While Kim’s other title as head of the State Affairs Commission (SAC) already made him the equivalent to the supreme leader of the country, as per Article 100 of the Constitution, the country’s official head of state in matters of foreign affairs is the president of the Presidium of the Supreme People’s Assembly (SPA) - the country’s rubber stamp legislature.

This mismatch in formal leadership titles made protocol problems for North Korean officials when dealing with foreign heads of state, as testified by the North’s former interim ambassador to Britain, Thae Yong-ho.

In his personal blog page, Thae - now one of the highest-ranking defectors living in South Korea - said that the North’s diplomats could not exchange formal documents with Western governments under Kim’s name due to such issues.

Thae also wrote that Kim’s speech to the SPA on the second day of its convention on Friday seemed almost reminiscent of a presidential inaugural address in a democracy, suggesting the regime could be deliberately adjusting the formal roles of its legislative and executive bodies to give the appearance of normalcy.

This could be why Kim defied precedence last month by not standing for re-election as a representative in the SPA, opting to have his sister Kim Yo-jong elected to the legislature to represent his family.

In addition, the post of president of the Presidium on Thursday was passed from the 91-year-old Kim Yong-nam to Choe Ryong-hae, a seasoned politician who served as the regime’s de facto No. 2 official on and off through Kim Jong-un’s rule. Being of revolutionary stock as the son of one of the North’s earliest leaders, Choe was formalized as head of the legislature in that role but was also elected deputy chairman of the State Affairs Commission, which puts him in a directly subservient role to Kim.

Thae interpreted Choe’s assumption of these titles not as a strengthening of his power but rather his relegation to the role of a figurehead, as the Presidium’s main purpose is to receive foreign dignitaries.

His previous position as director of the Organization and Guidance Department of the ruling Workers’ Party, by contrast, had given him broad power to implement key policies set by the leader across the government, party and military.

Friday’s reshuffle also signaled the elevation of other key figures inside the regime, like former Premier Pak Pong-ju and Vice Foreign Minister Choe Son-hui. Pak, widely believed to be Kim’s right-hand man in economic affairs, was also made a deputy chairman in the State Affairs Commission, in which he is expected to play a larger guidance role in the economy. As Kim’s main representative in the negotiations with the United States, Choe Son-hui gained a seat on the SAC that elevated her to a cabinet-level figure.

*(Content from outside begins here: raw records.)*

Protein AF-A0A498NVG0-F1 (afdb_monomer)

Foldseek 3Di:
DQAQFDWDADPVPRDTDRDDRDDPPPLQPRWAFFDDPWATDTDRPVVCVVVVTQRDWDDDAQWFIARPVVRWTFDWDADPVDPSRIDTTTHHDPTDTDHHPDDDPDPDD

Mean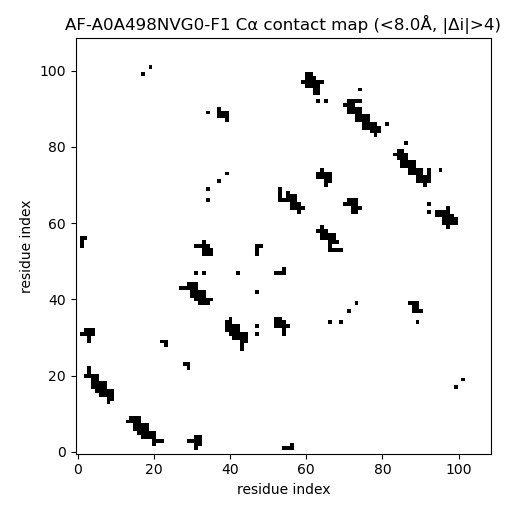 predicted aligned error: 10.1 Å

Nearest PDB structures (foldseek):
  9h6b-assembly1_B  TM=3.725E-01  e=7.759E+00  Escherichia coli KLY

Radius of gyration: 14.42 Å; Cα contacts (8 Å, |Δi|>4): 192; chains: 1; bounding box: 31×29×45 Å

Organism: Labeo rohita (NCBI:txid84645)

Secondary structure (DSSP, 8-state):
------EEEETTTTEEEE------SSGGG-EEEEEETTEEEEEEHHHHHHTT-B--EEE-TTB-EEETTT--EEEEEE-TTSTTSEEEEEES-----B----PPPP---

pLDDT: mean 70.95, std 21.1, range [32.91, 95.06]

Solvent-accessible surface area (backbone atoms only — not comparable to full-atom values): 6770 Å² total; per-residue (Å²): 134,85,68,43,63,42,80,45,78,43,87,92,74,77,41,77,40,64,41,74,82,60,78,55,93,53,74,89,69,37,40,28,51,25,56,56,93,52,37,74,40,77,40,50,38,70,60,38,57,76,67,66,51,47,52,51,68,44,80,37,84,65,26,50,40,29,31,72,75,80,64,26,18,64,42,83,42,82,29,82,89,39,100,76,39,50,42,80,38,38,40,80,71,85,76,62,62,38,80,79,71,90,76,75,82,75,82,86,126

Structure (mmCIF, N/CA/C/O backbone):
data_AF-A0A498NVG0-F1
#
_entry.id   AF-A0A498NVG0-F1
#
loop_
_atom_site.group_PDB
_atom_site.id
_atom_site.type_symbol
_atom_site.label_atom_id
_atom_site.label_alt_id
_atom_site.label_comp_id
_atom_site.label_asym_id
_atom_site.label_entity_id
_atom_site.label_seq_id
_atom_site.pdbx_PDB_ins_code
_atom_site.Cartn_x
_atom_site.Cartn_y
_atom_site.Cartn_z
_atom_site.occupancy
_atom_site.B_iso_or_equiv
_atom_site.auth_seq_id
_atom_site.auth_comp_id
_atom_site.auth_asym_id
_atom_site.auth_atom_id
_atom_site.pdbx_PDB_model_num
ATOM 1 N N . MET A 1 1 ? -0.434 2.461 -13.681 1.00 32.91 1 MET A N 1
ATOM 2 C CA . MET A 1 1 ? 0.124 3.485 -12.776 1.00 32.91 1 MET A CA 1
ATOM 3 C C . MET A 1 1 ? 0.867 2.766 -11.657 1.00 32.91 1 MET A C 1
ATOM 5 O O . MET A 1 1 ? 0.231 2.121 -10.832 1.00 32.91 1 MET A O 1
ATOM 9 N N . VAL A 1 2 ? 2.200 2.762 -11.707 1.00 36.41 2 VAL A N 1
ATOM 10 C CA . VAL A 1 2 ? 3.050 2.328 -10.587 1.00 36.41 2 VAL A CA 1
ATOM 11 C C . VAL A 1 2 ? 3.246 3.570 -9.721 1.00 36.41 2 VAL A C 1
ATOM 13 O O . VAL A 1 2 ? 3.571 4.629 -10.244 1.00 36.41 2 VAL A O 1
ATOM 16 N N . CYS A 1 3 ? 2.914 3.478 -8.439 1.00 40.59 3 CYS A N 1
ATOM 17 C CA . CYS A 1 3 ? 2.785 4.626 -7.544 1.00 40.59 3 CYS A CA 1
ATOM 18 C C . CYS A 1 3 ? 3.988 4.632 -6.586 1.00 40.59 3 CYS A C 1
ATOM 20 O O . CYS A 1 3 ? 4.091 3.740 -5.739 1.00 40.59 3 CYS A O 1
ATOM 22 N N . CYS A 1 4 ? 4.913 5.586 -6.741 1.00 39.00 4 CYS A N 1
ATOM 23 C CA . CYS A 1 4 ? 5.998 5.819 -5.783 1.00 39.00 4 CYS A CA 1
ATOM 24 C C . CYS A 1 4 ? 5.423 6.569 -4.573 1.00 39.00 4 CYS A C 1
ATOM 26 O O . CYS A 1 4 ? 5.145 7.761 -4.652 1.00 39.00 4 CYS A O 1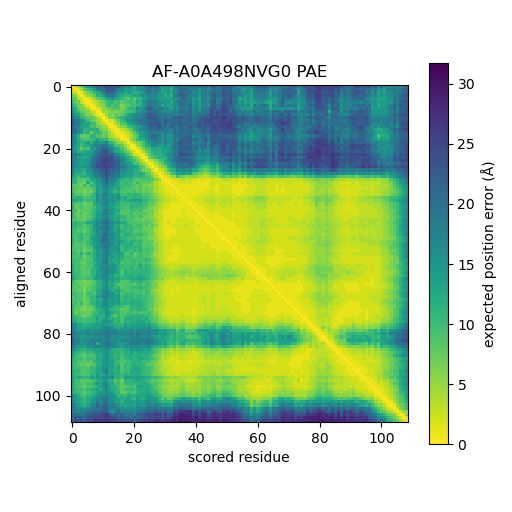
ATOM 28 N N . MET A 1 5 ? 5.194 5.868 -3.460 1.00 46.78 5 MET A N 1
ATOM 29 C CA . MET A 1 5 ? 4.696 6.477 -2.223 1.00 46.78 5 MET A CA 1
ATOM 30 C C . MET A 1 5 ? 5.850 6.958 -1.349 1.00 46.78 5 MET A C 1
ATOM 32 O O . MET A 1 5 ? 6.572 6.139 -0.777 1.00 46.78 5 MET A O 1
ATOM 36 N N . LYS A 1 6 ? 5.983 8.271 -1.158 1.00 39.31 6 LYS A N 1
ATOM 37 C CA . LYS A 1 6 ? 6.828 8.818 -0.088 1.00 39.31 6 LYS A CA 1
ATOM 38 C C . LYS A 1 6 ? 5.997 8.915 1.188 1.00 39.3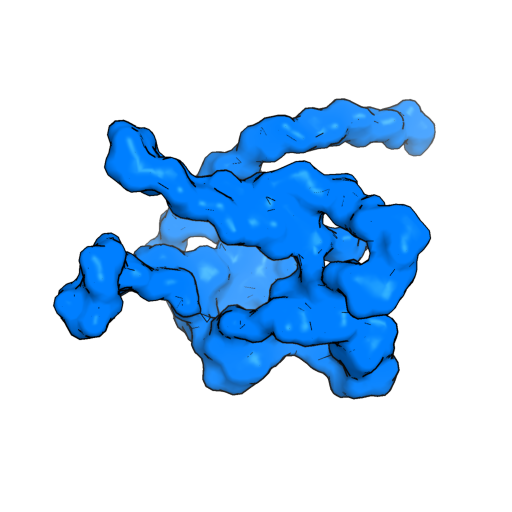1 6 LYS A C 1
ATOM 40 O O . LYS A 1 6 ? 5.126 9.755 1.260 1.00 39.31 6 LYS A O 1
ATOM 45 N N . MET A 1 7 ? 6.218 8.080 2.194 1.00 42.44 7 MET A N 1
ATOM 46 C CA . MET A 1 7 ? 5.459 8.186 3.449 1.00 42.44 7 MET A CA 1
ATOM 47 C C . MET A 1 7 ? 6.140 9.192 4.390 1.00 42.44 7 MET A C 1
ATOM 49 O O . MET A 1 7 ? 7.301 8.994 4.742 1.00 42.44 7 MET A O 1
ATOM 53 N N . SER A 1 8 ? 5.447 10.259 4.790 1.00 37.50 8 SER A N 1
ATOM 54 C CA . SER A 1 8 ? 5.874 11.209 5.830 1.00 37.50 8 SER A CA 1
ATOM 55 C C . SER A 1 8 ? 4.778 11.375 6.883 1.00 37.50 8 SER A C 1
ATOM 57 O O . SER A 1 8 ? 3.604 11.472 6.542 1.00 37.50 8 SER A O 1
ATOM 59 N N . HIS A 1 9 ? 5.146 11.383 8.162 1.00 37.88 9 HIS A N 1
ATOM 60 C CA . HIS A 1 9 ? 4.214 11.524 9.281 1.00 37.88 9 HIS A CA 1
ATOM 61 C C . HIS A 1 9 ? 4.332 12.927 9.880 1.00 37.88 9 HIS A C 1
ATOM 63 O O . HIS A 1 9 ? 5.437 13.354 10.210 1.00 37.88 9 HIS A O 1
ATOM 69 N N . ASP A 1 10 ? 3.207 13.629 10.010 1.00 34.66 10 ASP A N 1
ATOM 70 C CA . ASP A 1 10 ? 3.126 14.886 10.756 1.00 34.66 10 ASP A CA 1
ATOM 71 C C . ASP A 1 10 ? 2.486 14.626 12.124 1.00 34.66 10 ASP A C 1
ATOM 73 O O . ASP A 1 10 ? 1.309 14.270 12.235 1.00 34.66 10 ASP A O 1
ATOM 77 N N . ILE A 1 11 ? 3.289 14.814 13.168 1.00 35.50 11 ILE A N 1
ATOM 78 C CA . ILE A 1 11 ? 2.936 14.548 14.567 1.00 35.50 11 ILE A CA 1
ATOM 79 C C . 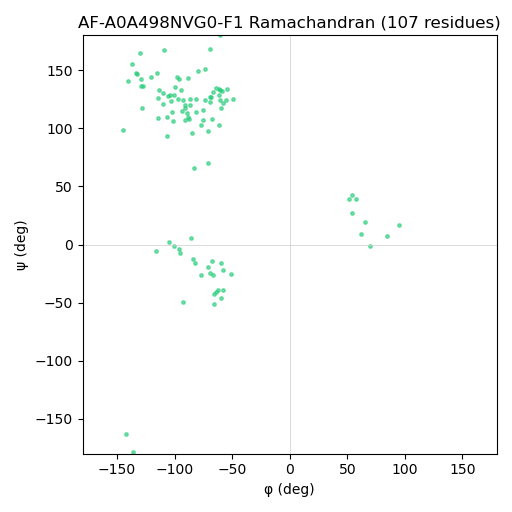ILE A 1 11 ? 1.882 15.549 15.073 1.00 35.50 11 ILE A C 1
ATOM 81 O O . ILE A 1 11 ? 1.119 15.234 15.983 1.00 35.50 11 ILE A O 1
ATOM 85 N N . SER A 1 12 ? 1.785 16.739 14.469 1.00 33.19 12 SER A N 1
ATOM 86 C CA . SER A 1 12 ? 0.831 17.772 14.893 1.00 33.19 12 SER A CA 1
ATOM 87 C C . SER A 1 12 ? -0.603 17.500 14.429 1.00 33.19 12 SER A C 1
ATOM 89 O O . SER A 1 12 ? -1.556 17.919 15.084 1.00 33.19 12 SER A O 1
ATOM 91 N N . THR A 1 13 ? -0.764 16.763 13.327 1.00 35.97 13 THR A N 1
ATOM 92 C CA . THR A 1 13 ? -2.063 16.513 12.684 1.00 35.97 13 THR A CA 1
ATOM 93 C C . THR A 1 13 ? -2.476 15.038 12.688 1.00 35.97 13 THR A C 1
ATOM 95 O O . THR A 1 13 ? -3.593 14.730 12.279 1.00 35.97 13 THR A O 1
ATOM 98 N N . GLN A 1 14 ? -1.608 14.124 13.150 1.00 40.41 14 GLN A N 1
ATOM 99 C CA . GLN A 1 14 ? -1.777 12.662 13.046 1.00 40.41 14 GLN A CA 1
ATOM 100 C C . GLN A 1 14 ? -2.020 12.186 11.602 1.00 40.41 14 GLN A C 1
ATOM 102 O O . GLN A 1 14 ? -2.640 11.150 11.361 1.00 40.41 14 GLN A O 1
ATOM 107 N N . GLN A 1 15 ? -1.527 12.935 10.614 1.00 35.75 15 GLN A N 1
ATOM 108 C CA . GLN A 1 15 ? -1.715 12.622 9.202 1.00 35.75 15 GLN A CA 1
ATOM 109 C C . GLN A 1 15 ? -0.520 11.830 8.665 1.00 35.75 15 GLN A C 1
ATOM 111 O O . GLN A 1 15 ? 0.645 12.181 8.881 1.00 35.75 15 GLN A O 1
ATOM 116 N N . LEU A 1 16 ? -0.812 10.742 7.945 1.00 40.94 16 LEU A N 1
ATOM 117 C CA . LEU A 1 16 ? 0.168 10.055 7.110 1.00 40.94 16 LEU A CA 1
ATOM 118 C C . LEU A 1 16 ? 0.098 10.654 5.707 1.00 40.94 16 LEU A C 1
ATOM 120 O O . LEU A 1 16 ? -0.835 10.400 4.947 1.00 40.94 16 LEU A O 1
ATOM 124 N N . PHE A 1 17 ? 1.107 11.433 5.356 1.00 41.75 17 PHE A N 1
ATOM 125 C CA . PHE A 1 17 ? 1.271 11.962 4.017 1.00 41.75 17 PHE A CA 1
ATOM 126 C C . PHE A 1 17 ? 1.911 10.897 3.141 1.00 41.75 17 PHE A C 1
ATOM 128 O O . PHE A 1 17 ? 3.068 10.526 3.324 1.00 41.75 17 PHE A O 1
ATOM 135 N N . VAL A 1 18 ? 1.154 10.423 2.161 1.00 50.56 18 VAL A N 1
ATOM 136 C CA . VAL A 1 18 ? 1.715 9.767 0.986 1.00 50.56 18 VAL A CA 1
ATOM 137 C C . VAL A 1 18 ? 2.079 10.893 0.020 1.00 50.56 18 VAL A C 1
ATOM 139 O O . VAL A 1 18 ? 1.219 11.469 -0.635 1.00 50.56 18 VAL A O 1
ATOM 142 N N . GLY A 1 19 ? 3.343 11.295 0.056 1.00 44.25 19 GLY A N 1
ATOM 143 C CA . GLY A 1 19 ? 3.924 12.411 -0.669 1.00 44.25 19 GLY A CA 1
ATOM 144 C C . GLY A 1 19 ? 3.835 12.288 -2.186 1.00 44.25 19 GLY A C 1
ATOM 145 O O . GLY A 1 19 ? 3.304 11.330 -2.744 1.00 44.25 19 GLY A O 1
ATOM 146 N N . ILE A 1 20 ? 4.369 13.319 -2.834 1.00 40.22 20 ILE A N 1
ATOM 147 C CA . ILE A 1 20 ? 4.224 13.596 -4.263 1.00 40.22 20 ILE A CA 1
ATOM 148 C C . ILE A 1 20 ? 4.665 12.389 -5.100 1.00 40.22 20 ILE A C 1
ATOM 150 O O . ILE A 1 20 ? 5.744 11.834 -4.884 1.00 40.22 20 ILE A O 1
ATOM 154 N N . LEU A 1 21 ? 3.844 12.032 -6.090 1.00 46.22 21 LEU A N 1
ATOM 155 C CA . LEU A 1 21 ? 4.186 11.094 -7.156 1.00 46.22 21 LEU A CA 1
ATOM 156 C C . LEU A 1 21 ? 5.196 11.731 -8.114 1.00 46.22 21 LEU A C 1
ATOM 158 O O . LEU A 1 21 ? 4.854 12.060 -9.246 1.00 46.22 21 LEU A O 1
ATOM 162 N N . SER A 1 22 ? 6.429 11.927 -7.662 1.00 38.06 22 SER A N 1
ATOM 163 C CA . SER A 1 22 ? 7.533 12.297 -8.541 1.00 38.06 22 SER A CA 1
ATOM 164 C C . SER A 1 22 ? 8.490 11.116 -8.634 1.00 38.06 22 SER A C 1
ATOM 166 O O . SER A 1 22 ? 9.014 10.711 -7.594 1.00 38.06 22 SER A O 1
ATOM 168 N N . PRO A 1 23 ? 8.757 10.560 -9.831 1.00 39.00 23 PRO A N 1
ATOM 169 C CA . PRO A 1 23 ? 10.037 9.902 -10.028 1.00 39.00 23 PRO A CA 1
ATOM 170 C C . PRO A 1 23 ? 11.101 10.945 -9.682 1.00 39.00 23 PRO A C 1
ATOM 172 O O . PRO A 1 23 ? 11.066 12.070 -10.190 1.00 39.00 23 PRO A O 1
ATOM 175 N N . THR A 1 24 ? 12.002 10.630 -8.758 1.00 41.22 24 THR A N 1
ATOM 176 C CA . THR A 1 24 ? 13.267 11.361 -8.743 1.00 41.22 24 THR A CA 1
ATOM 177 C C . THR A 1 24 ? 13.881 11.126 -10.120 1.00 41.22 24 THR A C 1
ATOM 179 O O . THR A 1 24 ? 13.830 10.012 -10.633 1.00 41.22 24 THR A O 1
ATOM 182 N N . ILE A 1 25 ? 14.335 12.196 -10.774 1.00 46.12 25 ILE A N 1
ATOM 183 C CA . ILE A 1 25 ? 14.809 12.166 -12.170 1.00 46.12 25 ILE A CA 1
ATOM 184 C C . ILE A 1 25 ? 16.001 11.198 -12.341 1.00 46.12 25 ILE A C 1
ATOM 186 O O . ILE A 1 25 ? 16.276 10.757 -13.452 1.00 46.12 25 ILE A O 1
ATOM 190 N N . ASP A 1 26 ? 16.625 10.796 -11.233 1.00 48.91 26 ASP A N 1
ATOM 191 C CA . ASP A 1 26 ? 17.582 9.702 -11.163 1.00 48.91 26 ASP A CA 1
ATOM 192 C C . ASP A 1 26 ? 16.852 8.370 -10.896 1.00 48.91 26 ASP A C 1
ATOM 194 O O . ASP A 1 26 ? 16.317 8.123 -9.808 1.00 48.91 26 ASP A O 1
ATOM 198 N N . ASP A 1 27 ? 16.818 7.509 -11.917 1.00 50.56 27 ASP A N 1
ATOM 199 C CA . ASP A 1 27 ? 16.114 6.217 -11.916 1.00 50.56 27 ASP A CA 1
ATOM 200 C C . ASP A 1 27 ? 16.563 5.255 -10.798 1.00 50.56 27 ASP A C 1
ATOM 202 O O . ASP A 1 27 ? 15.782 4.394 -10.381 1.00 50.56 27 ASP A O 1
ATOM 206 N N . ASP A 1 28 ? 17.771 5.437 -10.257 1.00 54.53 28 ASP A N 1
ATOM 207 C CA . ASP A 1 28 ? 18.343 4.605 -9.191 1.00 54.53 28 ASP A CA 1
ATOM 208 C C . ASP A 1 28 ? 17.669 4.809 -7.816 1.00 54.53 28 ASP A C 1
ATOM 210 O O . ASP A 1 28 ? 17.730 3.930 -6.950 1.00 54.53 28 ASP A O 1
ATOM 214 N N . ASP A 1 29 ? 16.957 5.923 -7.612 1.00 62.34 29 ASP A N 1
ATOM 215 C CA . ASP A 1 29 ? 16.263 6.226 -6.351 1.00 62.34 29 ASP A CA 1
ATOM 216 C C . ASP A 1 29 ? 14.775 5.835 -6.355 1.00 62.34 29 ASP A C 1
ATOM 218 O O . ASP A 1 29 ? 14.089 5.909 -5.322 1.00 62.34 29 ASP A O 1
ATOM 222 N N . ASN A 1 30 ? 14.260 5.347 -7.488 1.00 67.88 30 ASN A N 1
ATOM 223 C CA . ASN A 1 30 ? 12.857 4.971 -7.625 1.00 67.88 30 ASN A CA 1
ATOM 224 C C . ASN A 1 30 ? 12.546 3.688 -6.836 1.00 67.88 30 ASN A C 1
ATOM 226 O O . ASN A 1 30 ? 12.739 2.554 -7.290 1.00 67.88 30 ASN A O 1
ATOM 230 N N . LYS A 1 31 ? 12.007 3.869 -5.625 1.00 78.19 31 LYS A N 1
ATOM 231 C CA . LYS A 1 31 ? 11.543 2.780 -4.756 1.00 78.19 31 LYS A CA 1
ATOM 232 C C . LYS A 1 31 ? 10.026 2.619 -4.808 1.00 78.19 31 LYS A C 1
ATOM 234 O O . LYS A 1 31 ? 9.255 3.542 -4.562 1.00 78.19 31 LYS A O 1
ATOM 239 N N . CYS A 1 32 ? 9.605 1.386 -5.043 1.00 78.69 32 CYS A N 1
ATOM 240 C CA . CYS A 1 32 ? 8.225 0.942 -5.080 1.00 78.69 32 CYS A CA 1
ATOM 241 C C . CYS A 1 32 ? 7.813 0.343 -3.732 1.00 78.69 32 CYS A C 1
ATOM 243 O O . CYS A 1 32 ? 8.579 -0.389 -3.102 1.00 78.69 32 CYS A O 1
ATOM 245 N N . LEU A 1 33 ? 6.567 0.587 -3.319 1.00 83.94 33 LEU A N 1
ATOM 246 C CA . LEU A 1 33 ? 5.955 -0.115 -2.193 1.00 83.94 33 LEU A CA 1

With his authority further consolidated at home, Kim is expected to undertake his first duty as formal head of his country by holding a summit with Russian President Vladimir Putin. According to diplomatic sources cited by South Korea’s Yonhap News, Kim could be visiting Russia as early as this week, possibly in the city of Vladivostok in the Russian Far East, where Putin could stop before a trip to China for an economic conference.